--- Supplied entries Enclosed Below ---

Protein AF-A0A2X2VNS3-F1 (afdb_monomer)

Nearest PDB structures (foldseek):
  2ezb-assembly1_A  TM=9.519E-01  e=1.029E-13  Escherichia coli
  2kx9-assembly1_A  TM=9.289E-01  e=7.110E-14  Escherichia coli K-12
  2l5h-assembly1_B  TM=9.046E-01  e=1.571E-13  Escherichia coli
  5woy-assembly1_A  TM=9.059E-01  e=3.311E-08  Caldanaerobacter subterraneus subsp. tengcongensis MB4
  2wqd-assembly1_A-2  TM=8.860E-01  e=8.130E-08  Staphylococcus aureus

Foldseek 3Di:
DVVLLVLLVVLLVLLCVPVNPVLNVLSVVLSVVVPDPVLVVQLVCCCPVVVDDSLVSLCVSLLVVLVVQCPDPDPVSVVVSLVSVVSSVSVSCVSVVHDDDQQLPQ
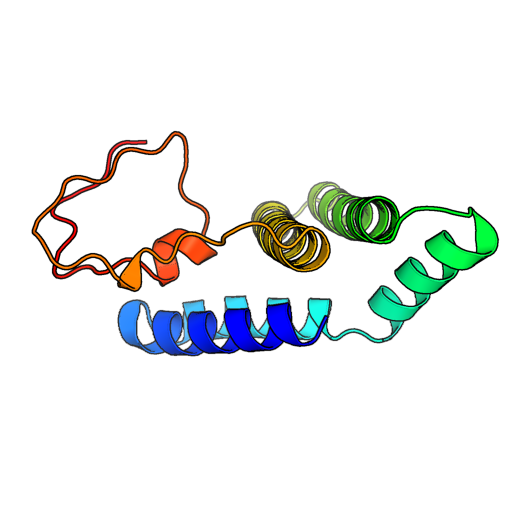DAADEAEDPDARSSRVSRHPPVRHPYYDD

Structure (mmCIF, N/CA/C/O backbone):
data_AF-A0A2X2VNS3-F1
#
_entry.id   AF
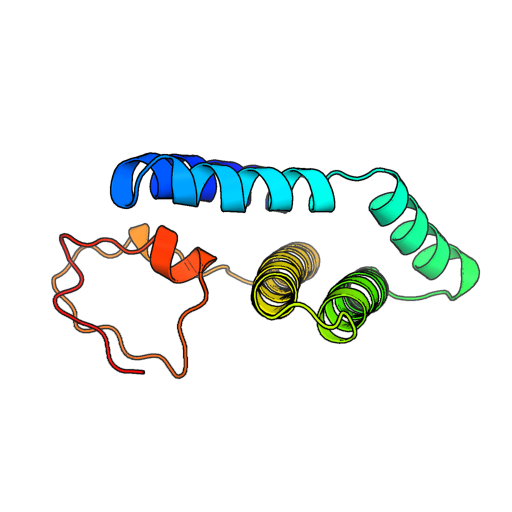-A0A2X2VNS3-F1
#
loop_
_atom_site.group_PDB
_atom_site.id
_atom_site.type_symbol
_atom_site.label_atom_id
_atom_site.label_alt_id
_atom_site.label_comp_id
_atom_site.label_asym_id
_atom_site.label_entity_id
_atom_site.label_seq_id
_atom_site.pdbx_PDB_ins_code
_atom_site.Cartn_x
_atom_site.Cartn_y
_atom_site.Cartn_z
_atom_site.occupancy
_atom_site.B_iso_or_equiv
_atom_site.auth_seq_id
_atom_site.auth_comp_id
_atom_site.auth_asym_id
_atom_site.auth_atom_id
_atom_site.pdbx_PDB_model_num
ATOM 1 N N . MET A 1 1 ? -0.834 5.823 -11.624 1.00 69.62 1 MET A N 1
ATOM 2 C CA . MET A 1 1 ? -0.604 6.571 -10.373 1.00 69.62 1 MET A CA 1
ATOM 3 C C . MET A 1 1 ? -1.795 7.426 -9.920 1.00 69.62 1 MET A C 1
ATOM 5 O O . MET A 1 1 ? -2.358 7.085 -8.888 1.00 69.62 1 MET A O 1
ATOM 9 N N . PRO A 1 2 ? -2.310 8.429 -10.669 1.00 79.25 2 PRO A N 1
ATOM 10 C CA . PRO A 1 2 ? -3.114 9.521 -10.077 1.00 79.25 2 PRO A CA 1
ATOM 11 C C . PRO A 1 2 ? -4.425 9.086 -9.406 1.00 79.25 2 PRO A C 1
ATOM 13 O O . PRO A 1 2 ? -4.847 9.638 -8.394 1.00 79.25 2 PRO A O 1
ATOM 16 N N . ARG A 1 3 ? -5.084 8.060 -9.961 1.00 83.94 3 ARG A N 1
ATOM 17 C CA . ARG A 1 3 ? -6.322 7.506 -9.395 1.00 83.94 3 ARG A CA 1
ATOM 18 C C . ARG A 1 3 ? -6.085 6.792 -8.062 1.00 83.94 3 ARG A C 1
ATOM 20 O O . ARG A 1 3 ? -6.951 6.848 -7.196 1.00 83.94 3 ARG A O 1
ATOM 27 N N . ALA A 1 4 ? -4.946 6.117 -7.917 1.00 82.75 4 ALA A N 1
ATOM 28 C CA . ALA A 1 4 ? -4.584 5.433 -6.683 1.00 82.75 4 ALA A CA 1
ATOM 29 C C . ALA A 1 4 ? -4.241 6.453 -5.589 1.00 82.75 4 ALA A C 1
ATOM 31 O O . ALA A 1 4 ? -4.799 6.345 -4.501 1.00 82.75 4 ALA A O 1
ATOM 32 N N . SER A 1 5 ? -3.461 7.494 -5.908 1.00 84.12 5 SER A N 1
ATOM 33 C CA . SER A 1 5 ? -3.164 8.590 -4.973 1.00 84.12 5 SER A CA 1
ATOM 34 C C . SER A 1 5 ? -4.436 9.279 -4.476 1.00 84.12 5 SER A C 1
ATOM 36 O O . SER A 1 5 ? -4.654 9.377 -3.275 1.00 84.12 5 SER A O 1
ATOM 38 N N . ALA A 1 6 ? -5.360 9.641 -5.376 1.00 86.56 6 ALA A N 1
ATOM 39 C CA . ALA A 1 6 ? -6.626 10.274 -4.987 1.00 86.56 6 ALA A CA 1
ATOM 40 C C . ALA A 1 6 ? -7.497 9.391 -4.069 1.00 86.56 6 ALA A C 1
ATOM 42 O O . ALA A 1 6 ? -8.211 9.890 -3.201 1.00 86.56 6 ALA A O 1
ATOM 43 N N . GLN A 1 7 ? -7.462 8.069 -4.260 1.00 85.00 7 GLN A N 1
ATOM 44 C CA . GLN A 1 7 ? -8.169 7.134 -3.384 1.00 85.00 7 GLN A CA 1
ATOM 45 C C . GLN A 1 7 ? -7.502 7.008 -2.015 1.00 85.00 7 GLN A C 1
ATOM 47 O O . GLN A 1 7 ? -8.210 6.921 -1.016 1.00 85.00 7 GLN A O 1
ATOM 52 N N . LEU A 1 8 ? -6.170 6.974 -1.974 1.00 85.56 8 LEU A N 1
ATOM 53 C CA . LEU A 1 8 ? -5.410 6.923 -0.728 1.00 85.56 8 LEU A CA 1
ATOM 54 C C . LEU A 1 8 ? -5.555 8.218 0.068 1.00 85.56 8 LEU A C 1
ATOM 56 O O . LEU A 1 8 ? -5.700 8.145 1.278 1.00 85.56 8 LEU A O 1
ATOM 60 N N . GLU A 1 9 ? -5.642 9.374 -0.588 1.00 87.94 9 GLU A N 1
ATOM 61 C CA . GLU A 1 9 ? -5.968 10.648 0.064 1.00 87.94 9 GLU A CA 1
ATOM 62 C C . GLU A 1 9 ? -7.337 10.600 0.758 1.00 87.94 9 GLU A C 1
ATOM 64 O O . GLU A 1 9 ? -7.467 10.951 1.929 1.00 87.94 9 GLU A O 1
ATOM 69 N N . ALA A 1 10 ? -8.361 10.060 0.088 1.00 87.50 10 ALA A N 1
ATOM 70 C CA . ALA A 1 10 ? -9.671 9.876 0.714 1.00 87.50 10 ALA A CA 1
ATOM 71 C C . ALA A 1 10 ? -9.630 8.891 1.901 1.00 87.50 10 ALA A C 1
ATOM 73 O O . ALA A 1 10 ? -10.353 9.073 2.882 1.00 87.50 10 ALA A O 1
ATOM 74 N N . ILE A 1 11 ? -8.790 7.849 1.823 1.00 85.25 11 ILE A N 1
ATOM 75 C CA . ILE A 1 11 ? -8.554 6.913 2.935 1.00 85.25 11 ILE A CA 1
ATOM 76 C C . ILE A 1 11 ? -7.856 7.622 4.090 1.00 85.25 11 ILE A C 1
ATOM 78 O O . ILE A 1 11 ? -8.303 7.479 5.222 1.00 85.25 11 ILE A O 1
ATOM 82 N N . LYS A 1 12 ? -6.814 8.406 3.804 1.00 87.38 12 LYS A N 1
ATOM 83 C CA . LYS A 1 12 ? -6.035 9.176 4.775 1.00 87.38 12 LYS A CA 1
ATOM 84 C C . LYS A 1 12 ? -6.942 10.078 5.604 1.00 87.38 12 LYS A C 1
ATOM 86 O O . LYS A 1 12 ? -6.962 9.952 6.824 1.00 87.38 12 LYS A O 1
ATOM 
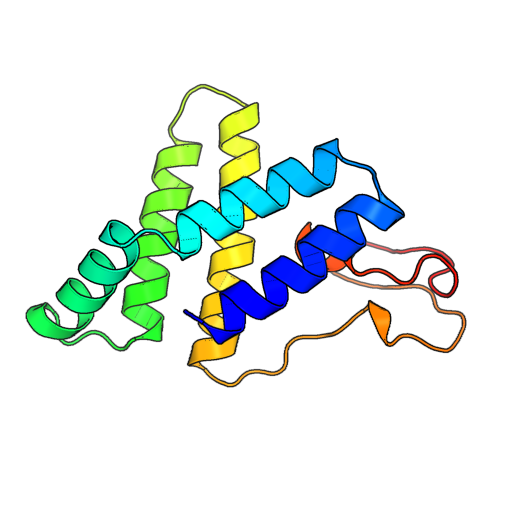91 N N . THR A 1 13 ? -7.756 10.912 4.949 1.00 87.38 13 THR A N 1
ATOM 92 C CA . THR A 1 13 ? -8.695 11.808 5.644 1.00 87.38 13 THR A CA 1
ATOM 93 C C . THR A 1 13 ? -9.644 11.026 6.549 1.00 87.38 13 THR A C 1
ATOM 95 O O . THR A 1 13 ? -9.822 11.363 7.717 1.00 87.38 13 THR A O 1
ATOM 98 N N . LYS A 1 14 ? -10.214 9.928 6.044 1.00 83.94 14 LYS A N 1
ATOM 99 C CA . LYS A 1 14 ? -11.145 9.102 6.816 1.00 83.94 14 LYS A CA 1
ATOM 100 C C . LYS A 1 14 ? -10.473 8.383 7.988 1.00 83.94 14 LYS A C 1
ATOM 102 O O . LYS A 1 14 ? -11.080 8.247 9.051 1.00 83.94 14 LYS A O 1
ATOM 107 N N . ALA A 1 15 ? -9.233 7.939 7.806 1.00 82.31 15 ALA A N 1
ATOM 108 C CA . ALA A 1 15 ? -8.428 7.327 8.851 1.00 82.31 15 ALA A CA 1
ATOM 109 C C . ALA A 1 15 ? -8.128 8.330 9.971 1.00 82.31 15 ALA A C 1
ATOM 111 O O . ALA A 1 15 ? -8.299 7.981 11.136 1.00 82.31 15 ALA A O 1
ATOM 112 N N . GLY A 1 16 ? -7.775 9.573 9.626 1.00 84.56 16 GLY A N 1
ATOM 113 C CA . GLY A 1 16 ? -7.578 10.660 10.589 1.00 84.56 16 GLY A CA 1
ATOM 114 C C . GLY A 1 16 ? -8.844 10.961 11.396 1.00 84.56 16 GLY A C 1
ATOM 115 O O . GLY A 1 16 ? -8.800 11.009 12.624 1.00 84.56 16 GLY A O 1
ATOM 116 N N . GLU A 1 17 ? -10.001 11.045 10.730 1.00 85.06 17 GLU A N 1
ATOM 117 C CA . GLU A 1 17 ? -11.298 11.267 11.391 1.00 85.06 17 GLU A CA 1
ATOM 118 C C . GLU A 1 17 ? -11.721 10.109 12.311 1.00 85.06 17 GLU A C 1
ATOM 120 O O . GLU A 1 17 ? -12.344 10.336 13.349 1.00 85.06 17 GLU A O 1
ATOM 125 N N . THR A 1 18 ? -11.418 8.866 11.926 1.00 79.44 18 THR A N 1
ATOM 126 C CA . THR A 1 18 ? -11.948 7.663 12.593 1.00 79.44 18 THR A CA 1
ATOM 127 C C . THR A 1 18 ? -11.005 7.111 13.663 1.00 79.44 18 THR A C 1
ATOM 129 O O . THR A 1 18 ? -11.459 6.644 14.707 1.00 79.44 18 THR A O 1
ATOM 132 N N . PHE A 1 19 ? -9.697 7.147 13.408 1.00 78.75 19 PHE A N 1
ATOM 133 C CA . PHE A 1 19 ? -8.667 6.489 14.216 1.00 78.75 19 PHE A CA 1
ATOM 134 C C . PHE A 1 19 ? -7.597 7.456 14.754 1.00 78.75 19 PHE A C 1
ATOM 136 O O . PHE A 1 19 ? -6.793 7.044 15.589 1.00 78.75 19 PHE A O 1
ATOM 143 N N . GLY A 1 20 ? -7.607 8.728 14.335 1.00 83.19 20 GLY A N 1
ATOM 144 C CA . GLY A 1 20 ? -6.710 9.782 14.820 1.00 83.19 20 GLY A CA 1
AT
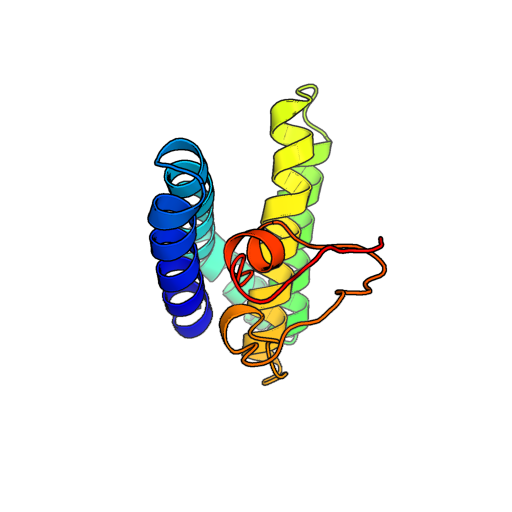OM 145 C C . GLY A 1 20 ? -5.495 10.059 13.926 1.00 83.19 20 GLY A C 1
ATOM 146 O O . GLY A 1 20 ? -5.181 9.303 13.005 1.00 83.19 20 GLY A O 1
ATOM 147 N N . GLU A 1 21 ? -4.790 11.153 14.235 1.00 81.69 21 GLU A N 1
ATOM 148 C CA . GLU A 1 21 ? -3.673 11.709 13.443 1.00 81.69 21 GLU A CA 1
ATOM 149 C C . GLU A 1 21 ? -2.509 10.726 13.238 1.00 81.69 21 GLU A C 1
ATOM 151 O O . GLU A 1 21 ? -1.843 10.753 12.207 1.00 81.69 21 GLU A O 1
ATOM 156 N N . GLU A 1 22 ? -2.279 9.807 14.181 1.00 76.44 22 GLU A N 1
ATOM 157 C CA . GLU A 1 22 ? -1.228 8.795 14.043 1.00 76.44 22 GLU A CA 1
ATOM 158 C C . GLU A 1 22 ? -1.469 7.913 12.814 1.00 76.44 22 GLU A C 1
ATOM 160 O O . GLU A 1 22 ? -0.548 7.694 12.032 1.00 76.44 22 GLU A O 1
ATOM 165 N N . LYS A 1 23 ? -2.714 7.462 12.590 1.00 75.88 23 LYS A N 1
ATOM 166 C CA . LYS A 1 23 ? -3.084 6.674 11.404 1.00 75.88 23 LYS A CA 1
ATOM 167 C C . LYS A 1 23 ? -3.086 7.510 10.130 1.00 75.88 23 LYS A C 1
ATOM 169 O O . LYS A 1 23 ? -2.827 6.965 9.062 1.00 75.88 23 LYS A O 1
ATOM 174 N N . GLU A 1 24 ? -3.329 8.810 10.229 1.00 81.75 24 GLU A N 1
ATOM 175 C CA . GLU A 1 24 ? -3.216 9.725 9.094 1.00 81.75 24 GLU A CA 1
ATOM 176 C C . GLU A 1 24 ? -1.772 9.796 8.573 1.00 81.75 24 GLU A C 1
ATOM 178 O O . GLU A 1 24 ? -1.536 9.587 7.382 1.00 81.75 24 GLU A O 1
ATOM 183 N N . ALA A 1 25 ? -0.802 9.971 9.477 1.00 79.25 25 ALA A N 1
ATOM 184 C CA . ALA A 1 25 ? 0.621 10.043 9.142 1.00 79.25 25 ALA A CA 1
ATOM 185 C C . ALA A 1 25 ? 1.148 8.751 8.487 1.00 79.25 25 ALA A C 1
ATOM 187 O O . ALA A 1 25 ? 2.032 8.792 7.629 1.00 79.25 25 ALA A O 1
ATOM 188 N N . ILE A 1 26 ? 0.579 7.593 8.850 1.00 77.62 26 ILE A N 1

--- End of Enclosed Supplied entries ---

### What you need to do
In the data above, find the line with "ATOM 92 C CA" and the line with "ATOM 100 C C". Retype both, plus every line between them, exactly.

### Exercise result
ATOM 92 C CA . THR A 1 13 ? -8.695 11.808 5.644 1.00 87.38 13 THR A CA 1
ATOM 93 C C . THR A 1 13 ? -9.644 11.026 6.549 1.00 87.38 13 THR A C 1
ATOM 95 O O . THR A 1 13 ? -9.822 11.363 7.717 1.00 87.38 13 THR A O 1
ATOM 98 N N . LYS A 1 14 ? -10.214 9.928 6.044 1.00 83.94 14 LYS A N 1
ATOM 99 C CA . LYS A 1 14 ? -11.145 9.102 6.816 1.00 83.94 14 LYS A CA 1
ATOM 100 C C . LYS A 1 14 ? -10.473 8.383 7.988 1.00 83.94 14 LYS A C 1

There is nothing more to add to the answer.